# Running this notebook

**The visualizations in this notebook will run in [jupyter lab](https://github.com/jupyterlab/jupyterlab#installation), not jupyter notebook. Google colab is not supported either. VS Code notebooks _might_ work but that has not been tested.** See the fastplotlib supported frameworks for more info: https://github.com/fastplotlib/fastplotlib/#supported-frameworks 

In [None]:
from copy import deepcopy
import os

import numpy as np
import pandas as pd
import tifffile
from ipywidgets import IntSlider, VBox
import fastplotlib as fpl

from caiman.motion_correction import high_pass_filter_space
from caiman.summary_images import correlation_pnr

import mesmerize_core as mc
from mesmerize_core.arrays import LazyTiff
from mesmerize_viz import *

In [None]:
from mesmerize_core.caiman_extensions.cnmf import cnmf_cache

In [None]:
if os.name == "nt":
    # disable the cache on windows, this will be automatic in a future version
    cnmf_cache.set_maxsize(0)

In [None]:
# Mac users!
# temporary patch for Mac, won't be necessary in next release
# Thanks Ryan Ly for the PR! :D I need to dig into it more before merging
# conda_prefix_1_str = os.environ['CONDA_PREFIX'].replace(os.path.join(' ', 'envs', 'mescore')[1:], '')
# os.environ['CONDA_PREFIX_1'] = conda_prefix_1_str

In [None]:
# This is just a pandas table display formatting option
pd.options.display.max_colwidth = 120

# Paths

`mesmerize-core` helps manage the outputs of caiman algorithms and organizes "parameter variants" - the output of a given combination of input data and algorithm parameters.

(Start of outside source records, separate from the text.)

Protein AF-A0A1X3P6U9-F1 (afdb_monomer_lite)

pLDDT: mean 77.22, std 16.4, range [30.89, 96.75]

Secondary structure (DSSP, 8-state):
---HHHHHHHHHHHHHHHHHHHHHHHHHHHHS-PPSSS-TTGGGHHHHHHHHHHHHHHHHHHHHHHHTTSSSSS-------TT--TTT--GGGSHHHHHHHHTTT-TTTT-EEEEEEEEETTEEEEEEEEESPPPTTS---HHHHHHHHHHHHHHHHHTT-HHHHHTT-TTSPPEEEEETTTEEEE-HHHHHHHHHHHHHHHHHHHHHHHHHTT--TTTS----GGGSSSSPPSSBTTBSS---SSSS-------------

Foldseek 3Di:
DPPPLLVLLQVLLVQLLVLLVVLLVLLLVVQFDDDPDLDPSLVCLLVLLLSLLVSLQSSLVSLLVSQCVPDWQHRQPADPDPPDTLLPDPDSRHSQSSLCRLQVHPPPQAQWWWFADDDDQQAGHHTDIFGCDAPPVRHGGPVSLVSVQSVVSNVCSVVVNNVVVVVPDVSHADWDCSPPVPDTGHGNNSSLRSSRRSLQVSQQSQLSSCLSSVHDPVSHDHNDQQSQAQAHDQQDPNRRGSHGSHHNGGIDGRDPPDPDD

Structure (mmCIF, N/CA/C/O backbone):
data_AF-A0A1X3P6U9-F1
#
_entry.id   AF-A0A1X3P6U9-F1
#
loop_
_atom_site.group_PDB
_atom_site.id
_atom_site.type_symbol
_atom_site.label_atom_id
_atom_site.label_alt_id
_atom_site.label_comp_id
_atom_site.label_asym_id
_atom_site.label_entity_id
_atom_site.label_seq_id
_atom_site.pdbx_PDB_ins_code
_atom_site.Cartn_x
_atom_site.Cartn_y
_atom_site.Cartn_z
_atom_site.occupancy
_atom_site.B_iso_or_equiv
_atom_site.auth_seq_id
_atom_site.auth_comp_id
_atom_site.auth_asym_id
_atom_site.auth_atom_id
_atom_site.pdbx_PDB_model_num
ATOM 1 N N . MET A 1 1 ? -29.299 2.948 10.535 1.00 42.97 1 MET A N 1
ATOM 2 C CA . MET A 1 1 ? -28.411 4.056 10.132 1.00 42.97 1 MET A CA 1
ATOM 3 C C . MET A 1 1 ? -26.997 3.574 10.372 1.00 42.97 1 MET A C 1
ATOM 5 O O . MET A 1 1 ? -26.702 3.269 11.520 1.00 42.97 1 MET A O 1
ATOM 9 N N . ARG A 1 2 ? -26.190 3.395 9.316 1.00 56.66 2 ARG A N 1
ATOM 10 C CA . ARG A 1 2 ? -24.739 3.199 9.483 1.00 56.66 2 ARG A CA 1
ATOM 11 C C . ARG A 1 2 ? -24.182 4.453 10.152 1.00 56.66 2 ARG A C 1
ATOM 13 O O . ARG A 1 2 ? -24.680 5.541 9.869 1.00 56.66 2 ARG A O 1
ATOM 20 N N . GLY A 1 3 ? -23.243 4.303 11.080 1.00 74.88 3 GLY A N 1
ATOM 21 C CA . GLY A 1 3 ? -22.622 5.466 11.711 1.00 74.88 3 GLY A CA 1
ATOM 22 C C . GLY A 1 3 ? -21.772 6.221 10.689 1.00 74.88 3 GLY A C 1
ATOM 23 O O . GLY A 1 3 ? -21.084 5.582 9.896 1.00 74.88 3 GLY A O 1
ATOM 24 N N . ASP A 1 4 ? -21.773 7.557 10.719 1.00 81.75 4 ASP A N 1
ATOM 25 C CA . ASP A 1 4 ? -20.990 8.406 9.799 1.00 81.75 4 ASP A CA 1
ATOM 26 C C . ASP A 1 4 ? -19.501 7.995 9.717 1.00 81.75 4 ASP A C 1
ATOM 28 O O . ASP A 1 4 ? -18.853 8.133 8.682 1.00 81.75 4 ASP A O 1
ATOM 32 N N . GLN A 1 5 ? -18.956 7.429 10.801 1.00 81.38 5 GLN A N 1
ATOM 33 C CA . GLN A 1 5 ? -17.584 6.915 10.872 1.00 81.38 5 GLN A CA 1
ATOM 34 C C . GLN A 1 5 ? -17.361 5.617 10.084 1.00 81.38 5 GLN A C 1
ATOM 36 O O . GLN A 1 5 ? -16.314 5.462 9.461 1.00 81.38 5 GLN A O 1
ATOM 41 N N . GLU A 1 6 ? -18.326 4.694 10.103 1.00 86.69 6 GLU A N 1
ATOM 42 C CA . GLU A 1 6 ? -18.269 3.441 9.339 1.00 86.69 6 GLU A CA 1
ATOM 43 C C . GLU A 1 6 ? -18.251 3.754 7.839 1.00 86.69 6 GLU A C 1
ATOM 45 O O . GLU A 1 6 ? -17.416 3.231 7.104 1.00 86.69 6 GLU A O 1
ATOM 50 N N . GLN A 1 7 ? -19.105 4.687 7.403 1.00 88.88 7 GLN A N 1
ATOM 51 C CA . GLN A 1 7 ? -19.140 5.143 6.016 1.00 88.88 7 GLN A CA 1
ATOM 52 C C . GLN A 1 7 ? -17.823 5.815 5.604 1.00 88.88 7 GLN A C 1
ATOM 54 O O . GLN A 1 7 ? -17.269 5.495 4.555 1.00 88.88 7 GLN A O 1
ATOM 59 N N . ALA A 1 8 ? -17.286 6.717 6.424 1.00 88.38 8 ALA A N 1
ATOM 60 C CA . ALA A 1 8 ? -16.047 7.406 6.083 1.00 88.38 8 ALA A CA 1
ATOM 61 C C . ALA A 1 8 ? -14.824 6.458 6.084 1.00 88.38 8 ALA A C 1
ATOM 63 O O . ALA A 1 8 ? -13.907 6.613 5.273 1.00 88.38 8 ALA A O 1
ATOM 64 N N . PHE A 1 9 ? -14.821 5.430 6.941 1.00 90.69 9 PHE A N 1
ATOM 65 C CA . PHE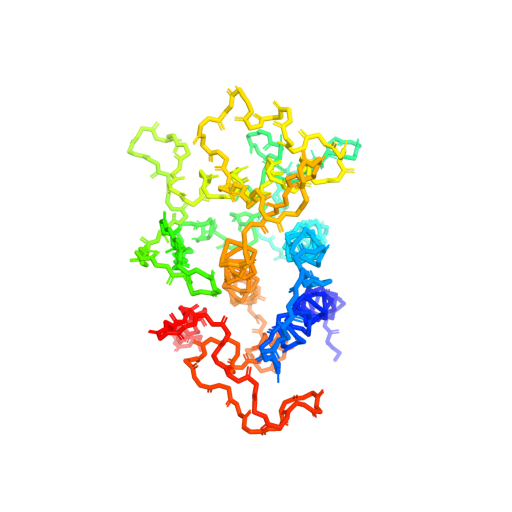 A 1 9 ? -13.835 4.348 6.892 1.00 90.69 9 PHE A CA 1
ATOM 66 C C . PHE A 1 9 ? -13.970 3.502 5.615 1.00 90.69 9 PHE A C 1
ATOM 68 O O . PHE A 1 9 ? -12.967 3.231 4.949 1.00 90.69 9 PHE A O 1
ATOM 75 N N . GLU A 1 10 ? -15.196 3.127 5.241 1.00 92.69 10 GLU A N 1
ATOM 76 C CA . GLU A 1 10 ? -15.504 2.415 3.995 1.00 92.69 10 GLU A CA 1
ATOM 77 C C . GLU A 1 10 ? -15.000 3.199 2.769 1.00 92.69 10 GLU A C 1
ATOM 79 O O . GLU A 1 10 ? -14.324 2.639 1.901 1.00 92.69 10 GLU A O 1
ATOM 84 N N . GLU A 1 11 ? -15.268 4.505 2.721 1.00 92.12 11 GLU A N 1
ATOM 85 C CA . GLU A 1 11 ? -14.816 5.409 1.659 1.00 92.12 11 GLU A CA 1
ATOM 86 C C . GLU A 1 11 ? -13.285 5.497 1.586 1.00 92.12 11 GLU A C 1
ATOM 88 O O . GLU A 1 11 ? -12.716 5.414 0.494 1.00 92.12 11 GLU A O 1
ATOM 93 N N . SER A 1 12 ? -12.600 5.583 2.732 1.00 92.38 12 SER A N 1
ATOM 94 C CA . SER A 1 12 ? -11.132 5.561 2.788 1.00 92.38 12 SER A CA 1
ATOM 95 C C . SER A 1 12 ? -10.557 4.257 2.220 1.00 92.38 12 SER A C 1
ATOM 97 O O . SER A 1 12 ? -9.645 4.285 1.388 1.00 92.38 12 SER A O 1
ATOM 99 N N . CYS A 1 13 ? -11.126 3.108 2.602 1.00 94.62 13 CYS A N 1
ATOM 100 C CA . CYS A 1 13 ? -10.701 1.800 2.100 1.00 94.62 13 CYS A CA 1
ATOM 101 C C . CYS A 1 13 ? -10.933 1.674 0.589 1.00 94.62 13 CYS A C 1
ATOM 103 O O . CYS A 1 13 ? -10.046 1.229 -0.142 1.00 94.62 13 CYS A O 1
ATOM 105 N N . ARG A 1 14 ? -12.099 2.111 0.097 1.00 95.38 14 ARG A N 1
ATOM 106 C CA . ARG A 1 14 ? -12.421 2.098 -1.337 1.00 95.38 14 ARG A CA 1
ATOM 107 C C . ARG A 1 14 ? -11.463 2.978 -2.137 1.00 95.38 14 ARG A C 1
ATOM 109 O O . ARG A 1 14 ? -10.916 2.511 -3.130 1.00 95.38 14 ARG A O 1
ATOM 116 N N . SER A 1 15 ? -11.190 4.191 -1.661 1.00 94.06 15 SER A N 1
ATOM 117 C CA . SER A 1 15 ? -10.245 5.122 -2.290 1.00 94.06 15 SER A CA 1
ATOM 118 C C . SER A 1 15 ? -8.831 4.533 -2.391 1.00 94.06 15 SER A C 1
ATOM 120 O O . SER A 1 15 ? -8.175 4.638 -3.430 1.00 94.06 15 SER A O 1
ATOM 122 N N . ALA A 1 16 ? -8.364 3.835 -1.348 1.00 95.44 16 ALA A N 1
ATOM 123 C CA . ALA A 1 16 ? -7.080 3.135 -1.384 1.00 95.44 16 ALA A CA 1
ATOM 124 C C . ALA A 1 16 ? -7.069 1.998 -2.426 1.00 95.44 16 ALA A C 1
ATOM 126 O O . ALA A 1 16 ? -6.118 1.878 -3.201 1.00 95.44 16 ALA A O 1
ATOM 127 N N . ILE A 1 17 ? -8.137 1.194 -2.490 1.00 95.75 17 ILE A N 1
ATOM 128 C CA . ILE A 1 17 ? -8.286 0.104 -3.469 1.00 95.75 17 ILE A CA 1
ATOM 129 C C . ILE A 1 17 ? -8.349 0.643 -4.902 1.00 95.75 17 ILE A C 1
ATOM 131 O O . ILE A 1 17 ? -7.759 0.049 -5.802 1.00 95.75 17 ILE A O 1
ATOM 135 N N . GLU A 1 18 ? -9.037 1.756 -5.143 1.00 94.25 18 GLU A N 1
ATOM 136 C CA . GLU A 1 18 ? -9.121 2.384 -6.466 1.00 94.25 18 GLU A CA 1
ATOM 137 C C . GLU A 1 18 ? -7.737 2.821 -6.961 1.00 94.25 18 GLU A C 1
ATOM 139 O O . GLU A 1 18 ? -7.331 2.444 -8.059 1.00 94.25 18 GLU A O 1
ATOM 144 N N . ARG A 1 19 ? -6.943 3.487 -6.117 1.00 92.88 19 ARG A N 1
ATOM 145 C CA . ARG A 1 19 ? -5.571 3.899 -6.473 1.00 92.88 19 ARG A CA 1
ATOM 146 C C . ARG A 1 19 ? -4.626 2.725 -6.686 1.00 92.88 19 ARG A C 1
ATOM 148 O O . ARG A 1 19 ? -3.803 2.740 -7.600 1.00 92.88 19 ARG A O 1
ATOM 155 N N . LEU A 1 20 ? -4.744 1.684 -5.861 1.00 95.50 20 LEU A N 1
ATOM 156 C CA . LEU A 1 20 ? -4.008 0.442 -6.090 1.00 95.50 20 LEU A CA 1
ATOM 157 C C . LEU A 1 20 ? -4.456 -0.240 -7.389 1.00 95.50 20 LEU A C 1
ATOM 159 O O . LEU A 1 20 ? -3.619 -0.823 -8.071 1.00 95.50 20 LEU A O 1
ATOM 163 N N . SER A 1 21 ? -5.735 -0.134 -7.764 1.00 93.50 21 SER A N 1
ATOM 164 C CA . SER A 1 21 ? -6.245 -0.687 -9.024 1.00 93.50 21 SER A CA 1
ATOM 165 C C . SER A 1 21 ? -5.588 -0.014 -10.223 1.00 93.50 21 SER A C 1
ATOM 167 O O . SER A 1 21 ? -5.172 -0.718 -11.133 1.00 93.50 21 SER A O 1
ATOM 169 N N . GLU A 1 22 ? -5.409 1.310 -10.199 1.00 91.62 22 GLU A N 1
ATOM 170 C CA . GLU A 1 22 ? -4.686 2.028 -11.258 1.00 91.62 22 GLU A CA 1
ATOM 171 C C . GLU A 1 22 ? -3.242 1.517 -11.402 1.00 91.62 22 GLU A C 1
ATOM 173 O O . GLU A 1 22 ? -2.770 1.253 -12.508 1.00 91.62 22 GLU A O 1
ATOM 178 N N . ALA A 1 23 ? -2.542 1.298 -10.285 1.00 91.81 23 ALA A N 1
ATOM 179 C CA . ALA A 1 23 ? -1.193 0.731 -10.304 1.00 91.81 23 ALA A CA 1
ATOM 180 C C . ALA A 1 23 ? -1.170 -0.727 -10.806 1.00 91.81 23 ALA A C 1
ATOM 182 O O . ALA A 1 23 ? -0.260 -1.115 -11.544 1.00 91.81 23 ALA A O 1
ATOM 183 N N . VAL A 1 24 ? -2.171 -1.533 -10.437 1.00 90.19 24 VAL A N 1
ATOM 184 C CA . VAL A 1 24 ? -2.353 -2.901 -10.944 1.00 90.19 24 VAL A CA 1
ATOM 185 C C . VAL A 1 24 ? -2.613 -2.886 -12.449 1.00 90.19 24 VAL A C 1
ATOM 187 O O . VAL A 1 24 ? -1.986 -3.661 -13.167 1.00 90.19 24 VAL A O 1
ATOM 190 N N . ASP A 1 25 ? -3.449 -1.981 -12.953 1.00 87.75 25 ASP A N 1
ATOM 191 C CA . ASP A 1 25 ? -3.736 -1.851 -14.383 1.00 87.75 25 ASP A CA 1
ATOM 192 C C . ASP A 1 25 ? -2.453 -1.533 -15.176 1.00 87.75 25 ASP A C 1
ATOM 194 O O . ASP A 1 25 ? -2.193 -2.145 -16.215 1.00 87.75 25 ASP A O 1
ATOM 198 N N . LEU A 1 26 ? -1.564 -0.682 -14.644 1.00 86.81 26 LEU A N 1
ATOM 199 C CA . LEU A 1 26 ? -0.241 -0.434 -15.239 1.00 86.81 26 LEU A CA 1
ATOM 200 C C . LEU A 1 26 ? 0.657 -1.688 -15.269 1.00 86.81 26 LEU A C 1
ATOM 202 O O . LEU A 1 26 ? 1.439 -1.873 -16.211 1.00 86.81 26 LEU A O 1
ATOM 206 N N . VAL A 1 27 ? 0.558 -2.565 -14.263 1.00 84.94 27 VAL A N 1
ATOM 207 C CA . VAL A 1 27 ? 1.260 -3.862 -14.239 1.00 84.94 27 VAL A CA 1
ATOM 208 C C . VAL A 1 27 ? 0.656 -4.844 -15.243 1.00 84.94 27 VAL A C 1
ATOM 210 O O . VAL A 1 27 ? 1.403 -5.567 -15.909 1.00 84.94 27 VAL A O 1
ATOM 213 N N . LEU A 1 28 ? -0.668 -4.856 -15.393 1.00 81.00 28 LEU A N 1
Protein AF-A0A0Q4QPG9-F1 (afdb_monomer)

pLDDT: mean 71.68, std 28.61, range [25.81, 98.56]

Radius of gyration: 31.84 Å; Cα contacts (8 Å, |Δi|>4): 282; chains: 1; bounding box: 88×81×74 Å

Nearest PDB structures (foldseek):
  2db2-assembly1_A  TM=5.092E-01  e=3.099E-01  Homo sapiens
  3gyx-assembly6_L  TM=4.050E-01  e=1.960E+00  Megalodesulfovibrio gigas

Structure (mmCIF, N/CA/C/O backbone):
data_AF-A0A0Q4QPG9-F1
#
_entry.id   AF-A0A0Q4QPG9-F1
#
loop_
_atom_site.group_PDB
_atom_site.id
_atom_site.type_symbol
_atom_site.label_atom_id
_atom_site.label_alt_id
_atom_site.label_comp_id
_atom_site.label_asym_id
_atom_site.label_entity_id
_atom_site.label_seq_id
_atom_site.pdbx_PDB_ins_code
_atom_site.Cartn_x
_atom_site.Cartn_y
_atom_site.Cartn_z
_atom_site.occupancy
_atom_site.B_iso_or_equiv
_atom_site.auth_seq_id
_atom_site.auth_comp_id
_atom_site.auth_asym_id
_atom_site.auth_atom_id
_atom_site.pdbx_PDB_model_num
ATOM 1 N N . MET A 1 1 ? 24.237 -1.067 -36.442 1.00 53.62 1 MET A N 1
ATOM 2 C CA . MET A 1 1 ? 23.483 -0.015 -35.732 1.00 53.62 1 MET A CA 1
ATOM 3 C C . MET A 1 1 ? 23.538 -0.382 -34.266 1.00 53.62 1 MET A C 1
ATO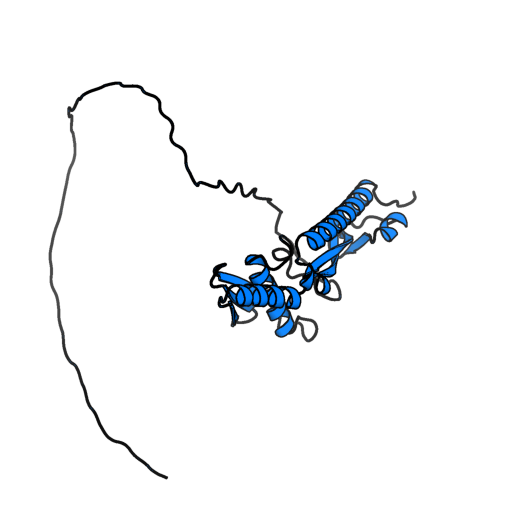M 5 O O . MET A 1 1 ? 23.252 -1.532 -33.962 1.00 53.62 1 MET A O 1
ATOM 9 N N . GLU A 1 2 ? 24.005 0.510 -33.393 1.00 63.97 2 GLU A N 1
ATOM 10 C CA . GLU A 1 2 ? 23.894 0.280 -31.947 1.00 63.97 2 GLU A CA 1
ATOM 11 C C . GLU A 1 2 ? 22.414 0.146 -31.599 1.00 63.97 2 GLU A C 1
ATOM 13 O O . GLU A 1 2 ? 21.615 1.027 -31.921 1.00 63.97 2 GLU A O 1
ATOM 18 N N . ASN A 1 3 ? 22.057 -0.971 -30.979 1.00 78.81 3 ASN A N 1
ATOM 19 C CA . ASN A 1 3 ? 20.722 -1.196 -30.455 1.00 78.81 3 ASN A CA 1
ATOM 20 C C . ASN A 1 3 ? 20.536 -0.304 -29.218 1.00 78.81 3 ASN A C 1
ATOM 22 O O . ASN A 1 3 ? 20.861 -0.710 -28.106 1.00 78.81 3 ASN A O 1
ATOM 26 N N . LYS A 1 4 ? 20.081 0.933 -29.434 1.00 91.06 4 LYS A N 1
ATOM 27 C CA . LYS A 1 4 ? 19.804 1.910 -28.373 1.00 91.06 4 LYS A CA 1
ATOM 28 C C . LYS A 1 4 ? 18.390 1.759 -27.835 1.00 91.06 4 LYS A C 1
ATOM 30 O O . LYS A 1 4 ? 17.472 1.425 -28.589 1.00 91.06 4 LYS A O 1
ATOM 35 N N . THR A 1 5 ? 18.212 2.079 -26.556 1.00 94.38 5 THR A N 1
ATOM 36 C CA . THR A 1 5 ? 16.881 2.116 -25.951 1.00 94.38 5 THR A CA 1
ATOM 37 C C . THR A 1 5 ? 16.056 3.229 -26.605 1.00 94.38 5 THR A C 1
ATOM 39 O O . THR A 1 5 ? 16.550 4.351 -26.757 1.00 94.38 5 THR A O 1
ATOM 42 N N . PRO A 1 6 ? 14.789 2.983 -26.983 1.00 95.06 6 PRO A N 1
ATOM 43 C CA . PRO A 1 6 ? 13.924 4.040 -27.489 1.00 95.06 6 PRO A CA 1
ATOM 44 C C . PRO A 1 6 ? 13.764 5.181 -26.473 1.00 95.06 6 PRO A C 1
ATOM 46 O O . PRO A 1 6 ? 13.360 4.956 -25.332 1.00 95.06 6 PRO A O 1
ATOM 49 N N . LEU A 1 7 ? 14.021 6.422 -26.904 1.00 95.38 7 LEU A N 1
ATOM 50 C CA . LEU A 1 7 ? 14.031 7.604 -26.027 1.00 95.38 7 LEU A CA 1
ATOM 51 C C . LEU A 1 7 ? 12.723 7.780 -25.238 1.00 95.38 7 LEU A C 1
ATOM 53 O O . LEU A 1 7 ? 12.749 8.045 -24.040 1.00 95.38 7 LEU A O 1
ATOM 57 N N . HIS A 1 8 ? 11.581 7.554 -25.886 1.00 95.62 8 HIS A N 1
ATOM 58 C CA . HIS A 1 8 ? 10.270 7.671 -25.245 1.00 95.62 8 HIS A CA 1
ATOM 59 C C . HIS A 1 8 ? 10.080 6.684 -24.075 1.00 95.62 8 HIS A C 1
ATOM 61 O O . HIS A 1 8 ? 9.336 6.976 -23.139 1.00 95.62 8 HIS A O 1
ATOM 67 N N . LEU A 1 9 ? 10.753 5.524 -24.090 1.00 96.75 9 LEU A N 1
ATOM 68 C CA . LEU A 1 9 ? 10.712 4.564 -22.982 1.00 96.75 9 LEU A CA 1
ATOM 69 C C . LEU A 1 9 ? 11.605 5.007 -21.824 1.00 96.75 9 LEU A C 1
ATOM 71 O O . LEU A 1 9 ? 11.207 4.838 -20.674 1.00 96.75 9 LEU A O 1
ATOM 75 N N . LEU A 1 10 ? 12.756 5.626 -22.109 1.00 96.88 10 LEU A N 1
ATOM 76 C CA . LEU A 1 10 ? 13.610 6.239 -21.086 1.00 96.88 10 LEU A CA 1
ATOM 77 C C . LEU A 1 10 ? 12.881 7.387 -20.375 1.00 96.88 10 LEU A C 1
ATOM 79 O O . LEU A 1 10 ? 12.890 7.463 -19.149 1.00 96.88 10 LEU A O 1
ATOM 83 N N . GLU A 1 11 ? 12.214 8.263 -21.128 1.00 97.12 11 GLU A N 1
ATOM 84 C CA . GLU A 1 11 ? 11.412 9.361 -20.572 1.00 97.12 11 GLU A CA 1
ATOM 85 C C . GLU A 1 11 ? 10.251 8.838 -19.720 1.00 97.12 11 GLU A C 1
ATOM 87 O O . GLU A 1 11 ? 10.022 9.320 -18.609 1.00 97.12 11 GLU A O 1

In order to run the algorithms you must tell `mesmerize-core` where your _input data_ are located and decide on a **top level raw data directory**. For example consider the following directory structure of experimental data (you may organize your raw data however you wish, this is just an example). We can see that all the experimental data lies under `/data/group_name/my_name/exp_data`. Therefore we can use this `exp_data` dir as a `parent raw data path`. `mesmerize-core` will then only store the _relative_ paths to the raw data files, this allows you to move datasets between computers and filesystems. `mesmerize-core` does not store any hard file paths, only relative paths.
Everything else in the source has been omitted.